If you’re a retailer that is dashing to and fro, trying your best to prepare for the upcoming holiday retail shopping season, you’re in luck. Here’s a checklist of the things that you should be doing to make sure that your business is as prepared as possible for what promises to be a record-breaking shopping season. Consider it an early holiday gift from your friends at PeakActivity.
- Create a high-level holiday eCommerce calendar with important dates that apply to your specific business and industry.
- Work with internal stakeholders to gain consensus on promotions, dates, and coupon codes across all channels, including social, email, website, in-store, partners, etc.
- Create a detailed timeline for delivery that accounts for deadlines across technology, marketing, point-of-sale, all fulfillment resources, customer service, and shipping during the holiday eCommerce season.
2. Data & Analytics
- Define what your overall goals, key performance indicators, and benchmarks are.
- Analyze all historical site data so you can identify and optimize friction points and inform promotional strategies.
- Analyze marketing data during previous promotional and holiday periods.
Review previous A/B tests to identify trends in successful performing creative, such as subject lines, headlines, layouts, social media formats, etc.
- Test that site tags are firing properly and retargeting capabilities are in place.
Set-up dashboard reports for real-time visibility towards the goal(s).
- Fulfillment managers need to know holiday eCommerce deadlines and UPS/FedEx’s last days to ship.
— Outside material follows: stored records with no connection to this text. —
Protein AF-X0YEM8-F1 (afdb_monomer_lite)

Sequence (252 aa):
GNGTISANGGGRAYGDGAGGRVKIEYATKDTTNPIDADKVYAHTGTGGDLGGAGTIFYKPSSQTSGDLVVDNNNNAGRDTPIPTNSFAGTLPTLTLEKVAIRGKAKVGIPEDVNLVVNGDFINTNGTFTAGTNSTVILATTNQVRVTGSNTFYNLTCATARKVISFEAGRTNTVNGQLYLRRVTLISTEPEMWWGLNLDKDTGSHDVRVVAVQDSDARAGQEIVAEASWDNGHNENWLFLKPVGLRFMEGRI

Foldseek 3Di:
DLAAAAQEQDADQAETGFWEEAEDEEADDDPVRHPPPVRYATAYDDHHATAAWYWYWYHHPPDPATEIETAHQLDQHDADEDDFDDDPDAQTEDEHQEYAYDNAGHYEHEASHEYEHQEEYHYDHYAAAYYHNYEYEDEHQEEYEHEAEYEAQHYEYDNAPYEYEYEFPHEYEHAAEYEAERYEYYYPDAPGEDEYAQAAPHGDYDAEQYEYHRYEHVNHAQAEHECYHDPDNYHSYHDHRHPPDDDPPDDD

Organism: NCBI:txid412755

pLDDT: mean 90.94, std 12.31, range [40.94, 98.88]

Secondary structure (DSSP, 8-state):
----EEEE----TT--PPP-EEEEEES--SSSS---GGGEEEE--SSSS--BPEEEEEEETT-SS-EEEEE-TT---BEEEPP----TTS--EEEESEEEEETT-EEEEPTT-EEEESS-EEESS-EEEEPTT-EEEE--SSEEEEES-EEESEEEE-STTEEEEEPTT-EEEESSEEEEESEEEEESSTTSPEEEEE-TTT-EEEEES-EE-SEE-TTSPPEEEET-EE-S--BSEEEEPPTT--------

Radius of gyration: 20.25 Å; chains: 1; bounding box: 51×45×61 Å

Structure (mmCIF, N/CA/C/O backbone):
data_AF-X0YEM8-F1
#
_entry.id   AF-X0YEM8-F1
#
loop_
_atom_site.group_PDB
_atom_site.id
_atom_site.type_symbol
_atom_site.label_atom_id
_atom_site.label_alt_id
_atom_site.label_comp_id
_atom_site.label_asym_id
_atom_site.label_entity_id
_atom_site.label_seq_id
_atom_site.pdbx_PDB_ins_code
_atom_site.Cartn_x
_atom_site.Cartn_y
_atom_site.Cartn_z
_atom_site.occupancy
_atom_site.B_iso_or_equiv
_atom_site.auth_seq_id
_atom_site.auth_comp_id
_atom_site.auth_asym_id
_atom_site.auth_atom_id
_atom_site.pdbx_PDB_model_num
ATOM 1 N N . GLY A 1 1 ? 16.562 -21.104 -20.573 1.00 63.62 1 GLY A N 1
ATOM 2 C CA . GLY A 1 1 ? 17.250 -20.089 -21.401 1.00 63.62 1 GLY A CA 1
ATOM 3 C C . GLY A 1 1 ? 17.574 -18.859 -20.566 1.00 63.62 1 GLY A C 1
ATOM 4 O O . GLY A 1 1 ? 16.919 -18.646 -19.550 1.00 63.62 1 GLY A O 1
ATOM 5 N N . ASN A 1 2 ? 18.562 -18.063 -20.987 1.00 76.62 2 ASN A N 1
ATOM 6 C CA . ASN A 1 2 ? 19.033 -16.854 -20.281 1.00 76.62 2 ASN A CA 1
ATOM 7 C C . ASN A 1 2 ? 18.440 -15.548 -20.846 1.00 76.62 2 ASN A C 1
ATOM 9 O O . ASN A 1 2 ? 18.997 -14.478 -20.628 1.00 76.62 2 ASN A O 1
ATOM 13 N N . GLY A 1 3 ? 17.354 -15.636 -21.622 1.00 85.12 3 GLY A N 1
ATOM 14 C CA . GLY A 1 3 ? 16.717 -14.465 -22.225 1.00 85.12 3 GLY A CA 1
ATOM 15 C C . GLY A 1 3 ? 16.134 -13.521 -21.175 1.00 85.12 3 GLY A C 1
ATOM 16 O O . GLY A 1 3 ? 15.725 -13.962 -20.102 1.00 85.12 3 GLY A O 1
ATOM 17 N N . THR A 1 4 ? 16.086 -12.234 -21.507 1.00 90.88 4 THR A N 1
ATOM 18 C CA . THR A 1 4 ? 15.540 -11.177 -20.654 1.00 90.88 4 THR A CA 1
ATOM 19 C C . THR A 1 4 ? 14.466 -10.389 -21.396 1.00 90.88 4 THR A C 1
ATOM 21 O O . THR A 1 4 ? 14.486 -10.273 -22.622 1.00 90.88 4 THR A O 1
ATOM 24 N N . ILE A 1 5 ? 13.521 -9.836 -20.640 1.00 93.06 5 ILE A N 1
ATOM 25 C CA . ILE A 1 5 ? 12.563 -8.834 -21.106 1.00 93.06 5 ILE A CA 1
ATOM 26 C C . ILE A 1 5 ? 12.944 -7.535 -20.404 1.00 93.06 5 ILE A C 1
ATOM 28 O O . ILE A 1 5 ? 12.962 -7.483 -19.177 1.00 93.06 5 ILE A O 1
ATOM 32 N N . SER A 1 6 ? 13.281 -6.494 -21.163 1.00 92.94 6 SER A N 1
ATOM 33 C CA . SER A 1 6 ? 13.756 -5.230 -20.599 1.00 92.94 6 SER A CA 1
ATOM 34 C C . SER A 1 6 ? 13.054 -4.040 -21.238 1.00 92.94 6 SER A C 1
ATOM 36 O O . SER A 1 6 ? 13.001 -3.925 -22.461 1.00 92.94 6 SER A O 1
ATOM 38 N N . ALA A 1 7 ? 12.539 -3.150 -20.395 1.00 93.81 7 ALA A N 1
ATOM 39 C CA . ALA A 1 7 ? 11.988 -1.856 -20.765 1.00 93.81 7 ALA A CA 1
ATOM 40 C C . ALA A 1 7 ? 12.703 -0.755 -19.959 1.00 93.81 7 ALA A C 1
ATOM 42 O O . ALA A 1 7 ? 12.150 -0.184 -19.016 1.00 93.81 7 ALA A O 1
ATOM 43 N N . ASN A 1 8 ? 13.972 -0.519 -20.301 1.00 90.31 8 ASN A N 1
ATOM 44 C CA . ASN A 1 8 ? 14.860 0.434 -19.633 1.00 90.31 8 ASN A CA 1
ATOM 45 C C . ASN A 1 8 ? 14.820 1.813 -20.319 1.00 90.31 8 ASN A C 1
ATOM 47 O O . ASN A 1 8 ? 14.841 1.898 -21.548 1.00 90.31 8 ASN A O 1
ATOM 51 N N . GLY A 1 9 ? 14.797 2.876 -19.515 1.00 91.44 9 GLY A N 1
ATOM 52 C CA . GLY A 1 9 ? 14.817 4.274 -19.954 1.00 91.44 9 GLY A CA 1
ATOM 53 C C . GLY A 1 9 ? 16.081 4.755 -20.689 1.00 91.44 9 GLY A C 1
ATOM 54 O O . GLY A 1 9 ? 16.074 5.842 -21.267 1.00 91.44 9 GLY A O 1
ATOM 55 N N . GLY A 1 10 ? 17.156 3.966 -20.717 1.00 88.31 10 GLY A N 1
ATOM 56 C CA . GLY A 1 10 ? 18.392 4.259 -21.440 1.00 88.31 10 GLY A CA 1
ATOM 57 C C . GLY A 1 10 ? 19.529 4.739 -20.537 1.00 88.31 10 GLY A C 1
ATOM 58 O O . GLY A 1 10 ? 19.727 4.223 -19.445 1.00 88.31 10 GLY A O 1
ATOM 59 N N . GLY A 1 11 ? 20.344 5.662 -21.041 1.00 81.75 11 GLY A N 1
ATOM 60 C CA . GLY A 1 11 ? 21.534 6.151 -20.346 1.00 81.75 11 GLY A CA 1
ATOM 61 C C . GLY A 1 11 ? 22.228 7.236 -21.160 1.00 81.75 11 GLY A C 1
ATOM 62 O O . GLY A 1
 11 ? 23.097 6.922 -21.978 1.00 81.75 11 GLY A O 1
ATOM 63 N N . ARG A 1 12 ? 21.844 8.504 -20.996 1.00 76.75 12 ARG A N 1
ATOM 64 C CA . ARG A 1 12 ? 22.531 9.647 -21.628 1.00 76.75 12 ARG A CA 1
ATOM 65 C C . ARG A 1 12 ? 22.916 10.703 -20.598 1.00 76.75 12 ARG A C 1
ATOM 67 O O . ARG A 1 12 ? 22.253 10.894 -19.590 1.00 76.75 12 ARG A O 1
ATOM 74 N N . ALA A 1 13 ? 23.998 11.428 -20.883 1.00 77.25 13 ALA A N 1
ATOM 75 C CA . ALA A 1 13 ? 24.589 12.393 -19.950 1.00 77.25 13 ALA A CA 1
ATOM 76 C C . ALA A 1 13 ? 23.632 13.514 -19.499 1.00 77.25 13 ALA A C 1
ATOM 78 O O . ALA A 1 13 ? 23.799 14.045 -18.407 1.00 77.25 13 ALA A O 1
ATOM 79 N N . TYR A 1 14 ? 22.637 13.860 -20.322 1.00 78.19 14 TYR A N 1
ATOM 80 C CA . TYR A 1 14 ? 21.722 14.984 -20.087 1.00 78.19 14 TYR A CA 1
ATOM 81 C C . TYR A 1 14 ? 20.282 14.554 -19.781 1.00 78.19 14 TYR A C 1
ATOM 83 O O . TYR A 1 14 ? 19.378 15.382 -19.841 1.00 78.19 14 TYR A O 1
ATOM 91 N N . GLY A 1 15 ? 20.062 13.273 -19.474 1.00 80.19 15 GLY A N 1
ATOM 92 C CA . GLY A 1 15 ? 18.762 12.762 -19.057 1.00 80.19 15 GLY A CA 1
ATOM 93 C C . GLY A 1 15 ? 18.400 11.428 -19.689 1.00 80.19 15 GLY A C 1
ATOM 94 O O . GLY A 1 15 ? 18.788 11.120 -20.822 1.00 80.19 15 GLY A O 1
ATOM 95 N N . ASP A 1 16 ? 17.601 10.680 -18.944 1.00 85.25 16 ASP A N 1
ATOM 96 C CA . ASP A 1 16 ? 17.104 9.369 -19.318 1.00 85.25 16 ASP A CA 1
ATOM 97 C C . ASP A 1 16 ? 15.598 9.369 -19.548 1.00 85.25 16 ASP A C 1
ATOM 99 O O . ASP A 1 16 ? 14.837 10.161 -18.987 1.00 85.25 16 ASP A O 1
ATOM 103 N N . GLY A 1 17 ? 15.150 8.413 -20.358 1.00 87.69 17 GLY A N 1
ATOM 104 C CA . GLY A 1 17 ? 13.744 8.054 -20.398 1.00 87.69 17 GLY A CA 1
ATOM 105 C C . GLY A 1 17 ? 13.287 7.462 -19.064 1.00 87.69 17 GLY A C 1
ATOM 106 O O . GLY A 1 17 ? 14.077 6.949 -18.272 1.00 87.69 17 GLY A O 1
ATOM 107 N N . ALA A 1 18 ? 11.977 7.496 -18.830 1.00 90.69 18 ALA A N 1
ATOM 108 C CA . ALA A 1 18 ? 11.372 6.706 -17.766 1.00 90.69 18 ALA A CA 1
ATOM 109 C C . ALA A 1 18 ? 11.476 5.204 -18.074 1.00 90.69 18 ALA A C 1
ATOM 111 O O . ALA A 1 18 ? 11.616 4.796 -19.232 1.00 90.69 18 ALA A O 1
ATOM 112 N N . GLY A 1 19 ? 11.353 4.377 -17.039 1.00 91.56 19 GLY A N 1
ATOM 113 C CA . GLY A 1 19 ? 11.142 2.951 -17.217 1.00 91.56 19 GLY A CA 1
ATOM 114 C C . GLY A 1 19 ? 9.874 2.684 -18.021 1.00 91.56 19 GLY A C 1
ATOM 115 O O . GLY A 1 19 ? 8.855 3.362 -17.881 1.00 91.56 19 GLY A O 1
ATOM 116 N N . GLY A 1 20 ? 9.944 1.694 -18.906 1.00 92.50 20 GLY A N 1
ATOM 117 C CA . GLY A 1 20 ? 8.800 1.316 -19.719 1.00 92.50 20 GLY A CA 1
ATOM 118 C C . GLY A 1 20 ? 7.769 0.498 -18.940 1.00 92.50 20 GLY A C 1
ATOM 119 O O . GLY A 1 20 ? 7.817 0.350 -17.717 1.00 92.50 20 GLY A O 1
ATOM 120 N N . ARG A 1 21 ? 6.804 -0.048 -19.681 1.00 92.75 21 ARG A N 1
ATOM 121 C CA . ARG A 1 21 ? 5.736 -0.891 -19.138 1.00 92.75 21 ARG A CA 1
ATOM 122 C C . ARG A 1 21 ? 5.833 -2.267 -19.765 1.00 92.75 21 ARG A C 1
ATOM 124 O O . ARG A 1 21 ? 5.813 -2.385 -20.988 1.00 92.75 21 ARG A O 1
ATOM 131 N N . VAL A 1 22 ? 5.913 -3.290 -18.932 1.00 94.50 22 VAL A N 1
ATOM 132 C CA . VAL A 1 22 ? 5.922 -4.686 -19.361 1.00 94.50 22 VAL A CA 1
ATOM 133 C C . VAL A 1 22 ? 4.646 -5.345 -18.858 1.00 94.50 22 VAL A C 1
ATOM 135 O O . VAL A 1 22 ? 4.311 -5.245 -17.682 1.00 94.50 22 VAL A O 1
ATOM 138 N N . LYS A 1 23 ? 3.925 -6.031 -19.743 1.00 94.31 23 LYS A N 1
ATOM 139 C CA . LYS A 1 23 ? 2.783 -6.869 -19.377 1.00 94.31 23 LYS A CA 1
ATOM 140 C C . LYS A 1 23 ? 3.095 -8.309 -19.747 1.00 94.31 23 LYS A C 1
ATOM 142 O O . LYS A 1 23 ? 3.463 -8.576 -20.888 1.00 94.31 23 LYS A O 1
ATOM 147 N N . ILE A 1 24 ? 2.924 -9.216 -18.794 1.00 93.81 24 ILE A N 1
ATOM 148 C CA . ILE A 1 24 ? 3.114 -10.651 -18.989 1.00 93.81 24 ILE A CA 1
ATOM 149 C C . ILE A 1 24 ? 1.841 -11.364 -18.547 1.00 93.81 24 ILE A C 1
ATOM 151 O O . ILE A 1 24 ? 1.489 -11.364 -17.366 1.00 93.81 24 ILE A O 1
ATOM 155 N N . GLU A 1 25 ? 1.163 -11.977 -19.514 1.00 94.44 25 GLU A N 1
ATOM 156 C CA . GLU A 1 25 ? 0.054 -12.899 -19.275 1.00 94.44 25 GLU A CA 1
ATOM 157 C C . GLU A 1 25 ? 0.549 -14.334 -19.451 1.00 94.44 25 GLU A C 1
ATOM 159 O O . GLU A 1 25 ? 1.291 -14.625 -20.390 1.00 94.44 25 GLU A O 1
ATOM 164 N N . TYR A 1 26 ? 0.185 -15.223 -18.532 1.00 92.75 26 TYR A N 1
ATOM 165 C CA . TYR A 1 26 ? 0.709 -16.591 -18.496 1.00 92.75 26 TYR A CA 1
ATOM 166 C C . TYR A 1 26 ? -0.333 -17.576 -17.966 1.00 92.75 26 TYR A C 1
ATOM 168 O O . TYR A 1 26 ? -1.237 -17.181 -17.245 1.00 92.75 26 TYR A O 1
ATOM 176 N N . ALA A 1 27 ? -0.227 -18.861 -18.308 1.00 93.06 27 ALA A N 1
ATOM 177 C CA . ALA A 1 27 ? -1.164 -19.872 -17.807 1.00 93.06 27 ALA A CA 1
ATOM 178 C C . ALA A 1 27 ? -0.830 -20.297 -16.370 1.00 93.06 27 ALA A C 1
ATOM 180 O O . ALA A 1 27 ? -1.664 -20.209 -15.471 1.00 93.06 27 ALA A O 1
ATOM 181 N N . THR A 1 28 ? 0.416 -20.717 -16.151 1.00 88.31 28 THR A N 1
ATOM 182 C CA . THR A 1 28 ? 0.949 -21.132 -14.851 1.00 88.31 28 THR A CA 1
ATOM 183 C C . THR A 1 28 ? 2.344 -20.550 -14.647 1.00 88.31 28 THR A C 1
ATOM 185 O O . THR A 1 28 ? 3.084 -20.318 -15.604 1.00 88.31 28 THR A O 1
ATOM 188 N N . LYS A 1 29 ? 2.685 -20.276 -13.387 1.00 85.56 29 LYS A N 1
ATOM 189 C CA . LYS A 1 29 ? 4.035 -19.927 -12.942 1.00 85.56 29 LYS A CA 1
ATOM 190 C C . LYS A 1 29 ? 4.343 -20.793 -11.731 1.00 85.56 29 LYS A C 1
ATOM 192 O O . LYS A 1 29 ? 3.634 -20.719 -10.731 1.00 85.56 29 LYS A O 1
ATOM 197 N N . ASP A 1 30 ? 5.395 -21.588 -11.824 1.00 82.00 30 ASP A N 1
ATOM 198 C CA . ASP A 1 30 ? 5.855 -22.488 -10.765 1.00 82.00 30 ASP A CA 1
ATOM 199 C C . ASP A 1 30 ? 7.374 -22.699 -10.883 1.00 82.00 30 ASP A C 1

With many companies hiring, consider incentivizing fulfillment center associates for things like no absences during the holidays.
- Identify if additional holiday staffing will be needed and if so, hire and train customer service centers, fulfillment centers, and store associates well before the actual holidays.
- Make sure everyone is aware of customer policies, including shipping and returns, and they are clearly stated on the website, and that all customer service reps and store associates are well briefed on these policies.
Audit the entire site for possible broken links and images without alt tags.
Make any necessary updates to site UX, design, navigation, filters, and functionality as a result of the audit, as well as data and analytics, historical analysis, etc.
Update key pages (homepage, category pages, etc) with holiday messaging, seasonal products, and new arrivals. Create a content calendar to update content on a regular basis (at least weekly) to highlight the most recent content, top-selling products, and holiday gifts.
Make sure top-selling items and holiday-specific items are easy to find within each category – consider adding a holiday tab to your navigation to make it easy to find.
Make traditional or e-gift card options very visible.
Create a holiday-specific footer, including gift card services, holiday hours, company policies, and customer service contact information.
Update on-site search terms that quickly lead the customer to key information, such as holiday hours, holiday gift cards, holiday shopping, etc.
Eliminate any friction points within the cart and check-out journey, and add estimated delivery dates in the cart if possible to set expectations.
Update product data to ensure product merchandising, customer personalization, and search results are optimal.
Invest in video. It doesn’t even have to be professionally shot, as long as the product is shown being used in a normal setting. Start off with videos on your highest selling products, and work your way down to other products.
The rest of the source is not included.